━━━━━ MATERIAL PROVIDED ━━━━━

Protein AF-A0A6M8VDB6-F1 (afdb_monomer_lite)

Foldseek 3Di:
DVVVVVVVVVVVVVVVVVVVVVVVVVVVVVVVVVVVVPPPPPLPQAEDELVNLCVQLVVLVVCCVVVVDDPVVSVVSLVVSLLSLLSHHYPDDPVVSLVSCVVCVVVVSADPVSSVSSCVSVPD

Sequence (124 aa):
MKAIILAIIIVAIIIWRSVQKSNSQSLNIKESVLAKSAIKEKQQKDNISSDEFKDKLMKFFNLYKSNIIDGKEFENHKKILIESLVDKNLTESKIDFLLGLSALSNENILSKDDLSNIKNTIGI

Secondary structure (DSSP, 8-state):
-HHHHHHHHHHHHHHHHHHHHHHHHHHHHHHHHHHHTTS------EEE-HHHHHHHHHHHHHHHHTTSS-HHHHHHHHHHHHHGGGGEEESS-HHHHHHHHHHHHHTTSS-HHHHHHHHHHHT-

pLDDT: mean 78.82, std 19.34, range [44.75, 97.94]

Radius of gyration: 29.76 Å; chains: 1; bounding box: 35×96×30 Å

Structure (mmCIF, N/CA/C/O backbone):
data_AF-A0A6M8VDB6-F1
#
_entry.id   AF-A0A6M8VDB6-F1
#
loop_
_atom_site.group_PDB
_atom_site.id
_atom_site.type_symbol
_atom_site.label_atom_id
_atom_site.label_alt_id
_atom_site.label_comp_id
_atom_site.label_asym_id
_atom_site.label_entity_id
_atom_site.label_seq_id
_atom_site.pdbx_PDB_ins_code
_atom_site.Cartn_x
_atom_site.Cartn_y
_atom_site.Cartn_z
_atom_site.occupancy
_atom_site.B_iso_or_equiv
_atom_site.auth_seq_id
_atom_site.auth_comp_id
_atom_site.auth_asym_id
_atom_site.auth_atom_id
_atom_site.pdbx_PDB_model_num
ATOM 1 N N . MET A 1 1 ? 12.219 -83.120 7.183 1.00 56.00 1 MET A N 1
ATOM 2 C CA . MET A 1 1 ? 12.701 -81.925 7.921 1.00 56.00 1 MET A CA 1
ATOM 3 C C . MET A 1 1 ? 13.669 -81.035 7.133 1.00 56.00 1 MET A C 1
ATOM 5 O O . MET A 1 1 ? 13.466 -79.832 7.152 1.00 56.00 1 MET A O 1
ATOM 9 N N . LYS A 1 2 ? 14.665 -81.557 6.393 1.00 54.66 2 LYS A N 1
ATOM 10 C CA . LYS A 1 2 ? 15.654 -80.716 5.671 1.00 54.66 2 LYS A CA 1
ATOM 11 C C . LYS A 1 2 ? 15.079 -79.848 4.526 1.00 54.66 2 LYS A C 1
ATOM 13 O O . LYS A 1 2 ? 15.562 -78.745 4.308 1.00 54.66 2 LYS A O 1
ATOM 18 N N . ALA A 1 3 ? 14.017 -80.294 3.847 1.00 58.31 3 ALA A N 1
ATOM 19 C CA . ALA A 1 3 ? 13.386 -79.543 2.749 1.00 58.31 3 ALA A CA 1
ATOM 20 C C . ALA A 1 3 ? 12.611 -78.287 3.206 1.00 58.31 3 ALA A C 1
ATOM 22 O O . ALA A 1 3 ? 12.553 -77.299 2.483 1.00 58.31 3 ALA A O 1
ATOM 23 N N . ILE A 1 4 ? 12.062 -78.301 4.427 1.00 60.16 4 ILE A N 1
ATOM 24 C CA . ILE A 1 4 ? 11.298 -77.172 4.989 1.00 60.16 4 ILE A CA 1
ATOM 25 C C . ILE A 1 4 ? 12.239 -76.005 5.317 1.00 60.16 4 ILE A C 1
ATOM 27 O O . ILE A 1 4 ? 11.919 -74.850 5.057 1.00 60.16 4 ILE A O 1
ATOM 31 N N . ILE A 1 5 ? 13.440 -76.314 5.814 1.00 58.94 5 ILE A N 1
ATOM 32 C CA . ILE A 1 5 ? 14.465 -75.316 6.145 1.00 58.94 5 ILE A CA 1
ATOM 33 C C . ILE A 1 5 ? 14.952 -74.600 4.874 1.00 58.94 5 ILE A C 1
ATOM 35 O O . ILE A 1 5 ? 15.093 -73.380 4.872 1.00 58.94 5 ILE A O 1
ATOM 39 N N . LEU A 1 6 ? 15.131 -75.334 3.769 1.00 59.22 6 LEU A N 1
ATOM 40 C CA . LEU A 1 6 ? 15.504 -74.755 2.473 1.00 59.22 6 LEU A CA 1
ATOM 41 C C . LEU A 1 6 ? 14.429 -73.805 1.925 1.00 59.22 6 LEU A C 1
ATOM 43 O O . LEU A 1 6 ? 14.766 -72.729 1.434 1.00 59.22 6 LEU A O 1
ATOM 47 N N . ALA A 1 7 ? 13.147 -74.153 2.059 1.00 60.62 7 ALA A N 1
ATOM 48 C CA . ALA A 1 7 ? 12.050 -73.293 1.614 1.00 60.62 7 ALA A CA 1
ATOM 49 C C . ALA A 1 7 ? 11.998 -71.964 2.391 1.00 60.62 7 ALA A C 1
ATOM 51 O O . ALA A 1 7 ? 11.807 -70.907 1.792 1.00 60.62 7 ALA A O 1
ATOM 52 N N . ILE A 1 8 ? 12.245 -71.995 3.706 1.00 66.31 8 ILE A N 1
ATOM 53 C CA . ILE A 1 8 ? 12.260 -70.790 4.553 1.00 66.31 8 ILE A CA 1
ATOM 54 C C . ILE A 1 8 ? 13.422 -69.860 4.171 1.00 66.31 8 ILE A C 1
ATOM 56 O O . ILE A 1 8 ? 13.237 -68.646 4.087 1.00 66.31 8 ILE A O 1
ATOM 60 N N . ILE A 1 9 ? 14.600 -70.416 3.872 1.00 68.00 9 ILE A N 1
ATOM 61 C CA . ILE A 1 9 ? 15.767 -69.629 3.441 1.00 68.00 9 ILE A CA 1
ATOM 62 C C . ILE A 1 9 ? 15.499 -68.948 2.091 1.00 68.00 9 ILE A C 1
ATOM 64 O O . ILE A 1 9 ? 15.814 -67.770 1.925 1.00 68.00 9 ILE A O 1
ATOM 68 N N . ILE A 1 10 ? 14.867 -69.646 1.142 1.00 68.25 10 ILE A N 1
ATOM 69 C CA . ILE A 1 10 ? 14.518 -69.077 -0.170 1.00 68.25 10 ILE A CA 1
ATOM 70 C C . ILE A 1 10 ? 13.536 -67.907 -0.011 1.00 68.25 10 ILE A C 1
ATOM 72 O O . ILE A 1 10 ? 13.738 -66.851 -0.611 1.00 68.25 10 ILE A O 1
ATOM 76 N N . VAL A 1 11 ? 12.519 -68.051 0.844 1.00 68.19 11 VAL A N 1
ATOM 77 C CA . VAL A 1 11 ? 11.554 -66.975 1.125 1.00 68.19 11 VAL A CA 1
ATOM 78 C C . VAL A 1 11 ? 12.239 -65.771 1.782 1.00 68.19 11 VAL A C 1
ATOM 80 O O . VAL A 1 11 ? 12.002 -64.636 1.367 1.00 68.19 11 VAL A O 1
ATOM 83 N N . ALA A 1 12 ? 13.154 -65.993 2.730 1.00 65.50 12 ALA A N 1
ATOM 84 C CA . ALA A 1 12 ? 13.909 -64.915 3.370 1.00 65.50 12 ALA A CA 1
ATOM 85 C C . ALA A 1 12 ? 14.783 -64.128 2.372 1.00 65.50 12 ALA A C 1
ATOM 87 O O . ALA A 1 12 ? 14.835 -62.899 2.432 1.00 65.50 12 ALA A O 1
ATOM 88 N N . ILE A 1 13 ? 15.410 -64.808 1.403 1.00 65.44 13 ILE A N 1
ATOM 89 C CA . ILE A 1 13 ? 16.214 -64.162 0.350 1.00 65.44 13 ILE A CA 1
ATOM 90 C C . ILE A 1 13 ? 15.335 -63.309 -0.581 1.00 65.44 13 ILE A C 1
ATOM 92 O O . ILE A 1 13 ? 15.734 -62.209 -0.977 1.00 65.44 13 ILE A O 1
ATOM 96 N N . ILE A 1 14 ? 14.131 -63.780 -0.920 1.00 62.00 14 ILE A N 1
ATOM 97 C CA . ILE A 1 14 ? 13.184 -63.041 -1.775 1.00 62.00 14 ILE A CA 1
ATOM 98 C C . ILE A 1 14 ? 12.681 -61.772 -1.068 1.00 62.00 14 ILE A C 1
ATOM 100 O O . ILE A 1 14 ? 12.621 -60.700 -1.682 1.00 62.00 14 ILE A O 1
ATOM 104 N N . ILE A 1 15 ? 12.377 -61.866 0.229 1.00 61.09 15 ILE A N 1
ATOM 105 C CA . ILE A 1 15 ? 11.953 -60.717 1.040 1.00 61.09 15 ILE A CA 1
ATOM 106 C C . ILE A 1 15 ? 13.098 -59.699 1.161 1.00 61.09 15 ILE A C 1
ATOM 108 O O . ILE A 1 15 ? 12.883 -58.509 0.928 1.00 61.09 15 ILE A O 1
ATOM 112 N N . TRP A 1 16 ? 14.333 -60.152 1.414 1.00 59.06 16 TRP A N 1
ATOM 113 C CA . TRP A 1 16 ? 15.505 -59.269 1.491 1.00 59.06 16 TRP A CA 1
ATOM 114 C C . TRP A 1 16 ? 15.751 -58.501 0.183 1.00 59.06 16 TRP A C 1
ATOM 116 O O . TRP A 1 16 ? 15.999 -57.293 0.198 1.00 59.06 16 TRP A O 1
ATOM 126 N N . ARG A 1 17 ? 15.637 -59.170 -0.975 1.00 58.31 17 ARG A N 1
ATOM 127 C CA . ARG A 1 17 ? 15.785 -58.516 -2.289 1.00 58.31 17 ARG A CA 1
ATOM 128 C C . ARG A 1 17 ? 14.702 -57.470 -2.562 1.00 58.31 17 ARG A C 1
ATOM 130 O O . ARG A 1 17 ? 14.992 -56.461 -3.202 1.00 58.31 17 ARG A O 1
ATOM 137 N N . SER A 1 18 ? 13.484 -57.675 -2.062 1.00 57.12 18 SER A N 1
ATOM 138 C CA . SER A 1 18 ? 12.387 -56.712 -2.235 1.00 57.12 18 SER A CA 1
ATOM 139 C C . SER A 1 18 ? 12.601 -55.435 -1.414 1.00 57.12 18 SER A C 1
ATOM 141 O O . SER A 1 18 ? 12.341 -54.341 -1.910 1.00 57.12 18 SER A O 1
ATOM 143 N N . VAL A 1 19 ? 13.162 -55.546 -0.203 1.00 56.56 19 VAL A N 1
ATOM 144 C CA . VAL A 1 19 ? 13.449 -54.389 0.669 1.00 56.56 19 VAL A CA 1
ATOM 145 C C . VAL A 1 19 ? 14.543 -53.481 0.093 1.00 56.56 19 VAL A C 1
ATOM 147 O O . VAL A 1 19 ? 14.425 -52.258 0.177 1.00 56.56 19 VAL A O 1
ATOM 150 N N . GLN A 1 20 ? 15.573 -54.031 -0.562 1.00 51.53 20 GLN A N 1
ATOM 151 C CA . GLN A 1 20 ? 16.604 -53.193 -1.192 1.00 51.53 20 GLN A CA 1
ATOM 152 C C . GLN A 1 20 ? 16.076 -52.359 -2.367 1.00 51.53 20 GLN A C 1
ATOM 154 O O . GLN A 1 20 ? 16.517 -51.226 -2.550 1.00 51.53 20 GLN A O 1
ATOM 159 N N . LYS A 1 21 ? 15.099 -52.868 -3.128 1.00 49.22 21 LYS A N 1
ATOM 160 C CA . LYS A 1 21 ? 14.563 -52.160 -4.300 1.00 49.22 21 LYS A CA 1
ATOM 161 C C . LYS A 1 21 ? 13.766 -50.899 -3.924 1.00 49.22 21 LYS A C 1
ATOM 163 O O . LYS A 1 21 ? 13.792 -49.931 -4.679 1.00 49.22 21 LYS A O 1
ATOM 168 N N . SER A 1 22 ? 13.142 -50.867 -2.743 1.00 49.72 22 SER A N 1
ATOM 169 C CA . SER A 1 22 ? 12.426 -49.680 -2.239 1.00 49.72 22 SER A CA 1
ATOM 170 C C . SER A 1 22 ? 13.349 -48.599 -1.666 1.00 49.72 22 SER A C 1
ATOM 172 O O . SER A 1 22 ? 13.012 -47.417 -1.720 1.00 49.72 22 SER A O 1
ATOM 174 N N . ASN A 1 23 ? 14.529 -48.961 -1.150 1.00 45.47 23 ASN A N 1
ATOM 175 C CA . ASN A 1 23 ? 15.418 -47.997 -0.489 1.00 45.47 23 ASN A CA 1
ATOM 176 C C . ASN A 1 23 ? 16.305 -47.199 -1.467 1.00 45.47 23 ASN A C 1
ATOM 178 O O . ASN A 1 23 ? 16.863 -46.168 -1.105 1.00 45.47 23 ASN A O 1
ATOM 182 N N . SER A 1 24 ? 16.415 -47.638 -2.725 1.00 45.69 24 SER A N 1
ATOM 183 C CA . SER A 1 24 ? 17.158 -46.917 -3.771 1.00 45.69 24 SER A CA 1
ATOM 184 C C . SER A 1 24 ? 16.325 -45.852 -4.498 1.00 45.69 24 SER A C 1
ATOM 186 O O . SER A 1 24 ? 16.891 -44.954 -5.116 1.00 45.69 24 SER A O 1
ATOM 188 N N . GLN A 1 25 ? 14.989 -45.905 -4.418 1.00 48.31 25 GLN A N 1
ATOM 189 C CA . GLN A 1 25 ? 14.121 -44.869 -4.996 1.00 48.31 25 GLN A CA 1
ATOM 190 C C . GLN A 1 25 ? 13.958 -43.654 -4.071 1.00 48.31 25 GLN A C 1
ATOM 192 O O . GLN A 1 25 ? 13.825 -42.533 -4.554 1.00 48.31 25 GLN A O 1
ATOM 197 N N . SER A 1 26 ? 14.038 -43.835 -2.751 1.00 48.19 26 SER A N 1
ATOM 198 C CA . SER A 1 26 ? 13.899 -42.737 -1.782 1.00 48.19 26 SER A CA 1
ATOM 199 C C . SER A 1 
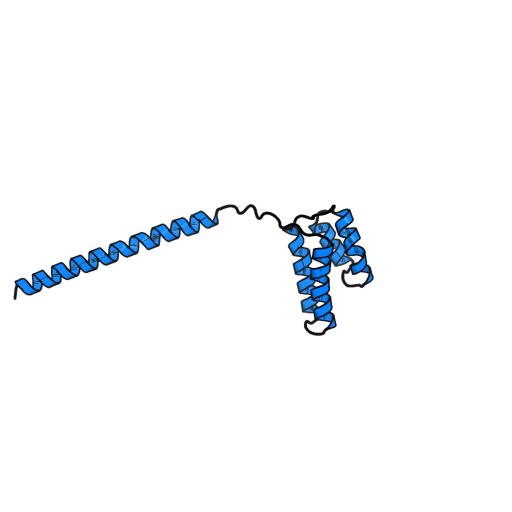26 ? 15.110 -41.793 -1.747 1.00 48.19 26 SER A C 1
ATOM 201 O O . SER A 1 26 ? 14.952 -40.616 -1.421 1.00 48.19 26 SER A O 1
ATOM 203 N N . LEU A 1 27 ? 16.302 -42.272 -2.124 1.00 45.69 27 LEU A N 1
ATOM 204 C CA . LEU A 1 27 ? 17.521 -41.456 -2.184 1.00 45.69 27 LEU A CA 1
ATOM 205 C C . LEU A 1 27 ? 17.629 -40.634 -3.479 1.00 45.69 27 LEU A C 1
ATOM 207 O O . LEU A 1 27 ? 18.011 -39.470 -3.418 1.00 45.69 27 LEU A O 1
ATOM 211 N N . ASN A 1 28 ? 17.190 -41.167 -4.625 1.00 46.03 28 ASN A N 1
ATOM 212 C CA . ASN A 1 28 ? 17.227 -40.437 -5.903 1.00 46.03 28 ASN A CA 1
ATOM 213 C C . ASN A 1 28 ? 16.119 -39.359 -6.003 1.00 46.03 28 ASN A C 1
ATOM 215 O O . ASN A 1 28 ? 16.282 -38.320 -6.639 1.00 46.03 28 ASN A O 1
ATOM 219 N N . ILE A 1 29 ? 14.996 -39.544 -5.296 1.00 49.47 29 ILE A N 1
ATOM 220 C CA . ILE A 1 29 ? 13.953 -38.509 -5.213 1.00 49.47 29 ILE A CA 1
ATOM 221 C C . ILE A 1 29 ? 14.425 -37.331 -4.347 1.00 49.47 29 ILE A C 1
ATOM 223 O O . ILE A 1 29 ? 14.192 -36.183 -4.720 1.00 49.47 29 ILE A O 1
ATOM 227 N N . LYS A 1 30 ? 15.138 -37.573 -3.239 1.00 48.41 30 LYS A N 1
ATOM 228 C CA . LYS A 1 30 ? 15.583 -36.489 -2.347 1.00 48.41 30 LYS A CA 1
ATOM 229 C C . LYS A 1 30 ? 16.646 -35.586 -2.971 1.00 48.41 30 LYS A C 1
ATOM 231 O O . LYS A 1 30 ? 16.574 -34.376 -2.774 1.00 48.41 30 LYS A O 1
ATOM 236 N N . GLU A 1 31 ? 17.561 -36.127 -3.771 1.00 47.97 31 GLU A N 1
ATOM 237 C CA . GLU A 1 31 ? 18.555 -35.304 -4.474 1.00 47.97 31 GLU A CA 1
ATOM 238 C C . GLU A 1 31 ? 17.933 -34.496 -5.625 1.00 47.97 31 GLU A C 1
ATOM 240 O O . GLU A 1 31 ? 18.272 -33.329 -5.805 1.00 47.97 31 GLU A O 1
ATOM 245 N N . SER A 1 32 ? 16.941 -35.040 -6.344 1.00 47.12 32 SER A N 1
ATOM 246 C CA . SER A 1 32 ? 16.257 -34.290 -7.413 1.00 47.12 32 SER A CA 1
ATOM 247 C C . SER A 1 32 ? 15.288 -33.214 -6.902 1.00 47.12 32 SER A C 1
ATOM 249 O O . SER A 1 32 ? 15.050 -32.229 -7.599 1.00 47.12 32 SER A O 1
ATOM 251 N N . VAL A 1 33 ? 14.744 -33.373 -5.690 1.00 49.56 33 VAL A N 1
ATOM 252 C CA . VAL A 1 33 ? 13.858 -32.375 -5.067 1.00 49.56 33 VAL A CA 1
ATOM 253 C C . VAL A 1 33 ? 14.671 -31.250 -4.422 1.00 49.56 33 VAL A C 1
ATOM 255 O O . VAL A 1 33 ? 14.278 -30.093 -4.535 1.00 49.56 33 VAL A O 1
ATOM 258 N N . LEU A 1 34 ? 15.845 -31.544 -3.850 1.00 46.94 34 LEU A N 1
ATOM 259 C CA . LEU A 1 34 ? 16.750 -30.514 -3.320 1.00 46.94 34 LEU A CA 1
ATOM 260 C C . LEU A 1 34 ? 17.550 -29.782 -4.412 1.00 46.94 34 LEU A C 1
ATOM 262 O O . LEU A 1 34 ? 17.887 -28.615 -4.232 1.00 46.94 34 LEU A O 1
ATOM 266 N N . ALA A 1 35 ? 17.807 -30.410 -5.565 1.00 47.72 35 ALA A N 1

━━━━━

- **ABOUT THIS TASK**
Among the lines above, repeat exactly those from the line with "ATOM 147 O O" to the line with "ATOM 152 C C", counting both ends.

- **ANSWER TO THIS PROBLEM**
ATOM 147 O O . VAL A 1 19 ? 14.425 -52.258 0.177 1.00 56.56 19 VAL A O 1
ATOM 150 N N . GLN A 1 20 ? 15.573 -54.031 -0.562 1.00 51.53 20 GLN A N 1
ATOM 151 C CA . GLN A 1 20 ? 16.604 -53.193 -1.192 1.00 51.53 20 GLN A CA 1
ATOM 152 C C . GLN A 1 20 ? 16.076 -52.359 -2.367 1.00 51.53 20 GLN A C 1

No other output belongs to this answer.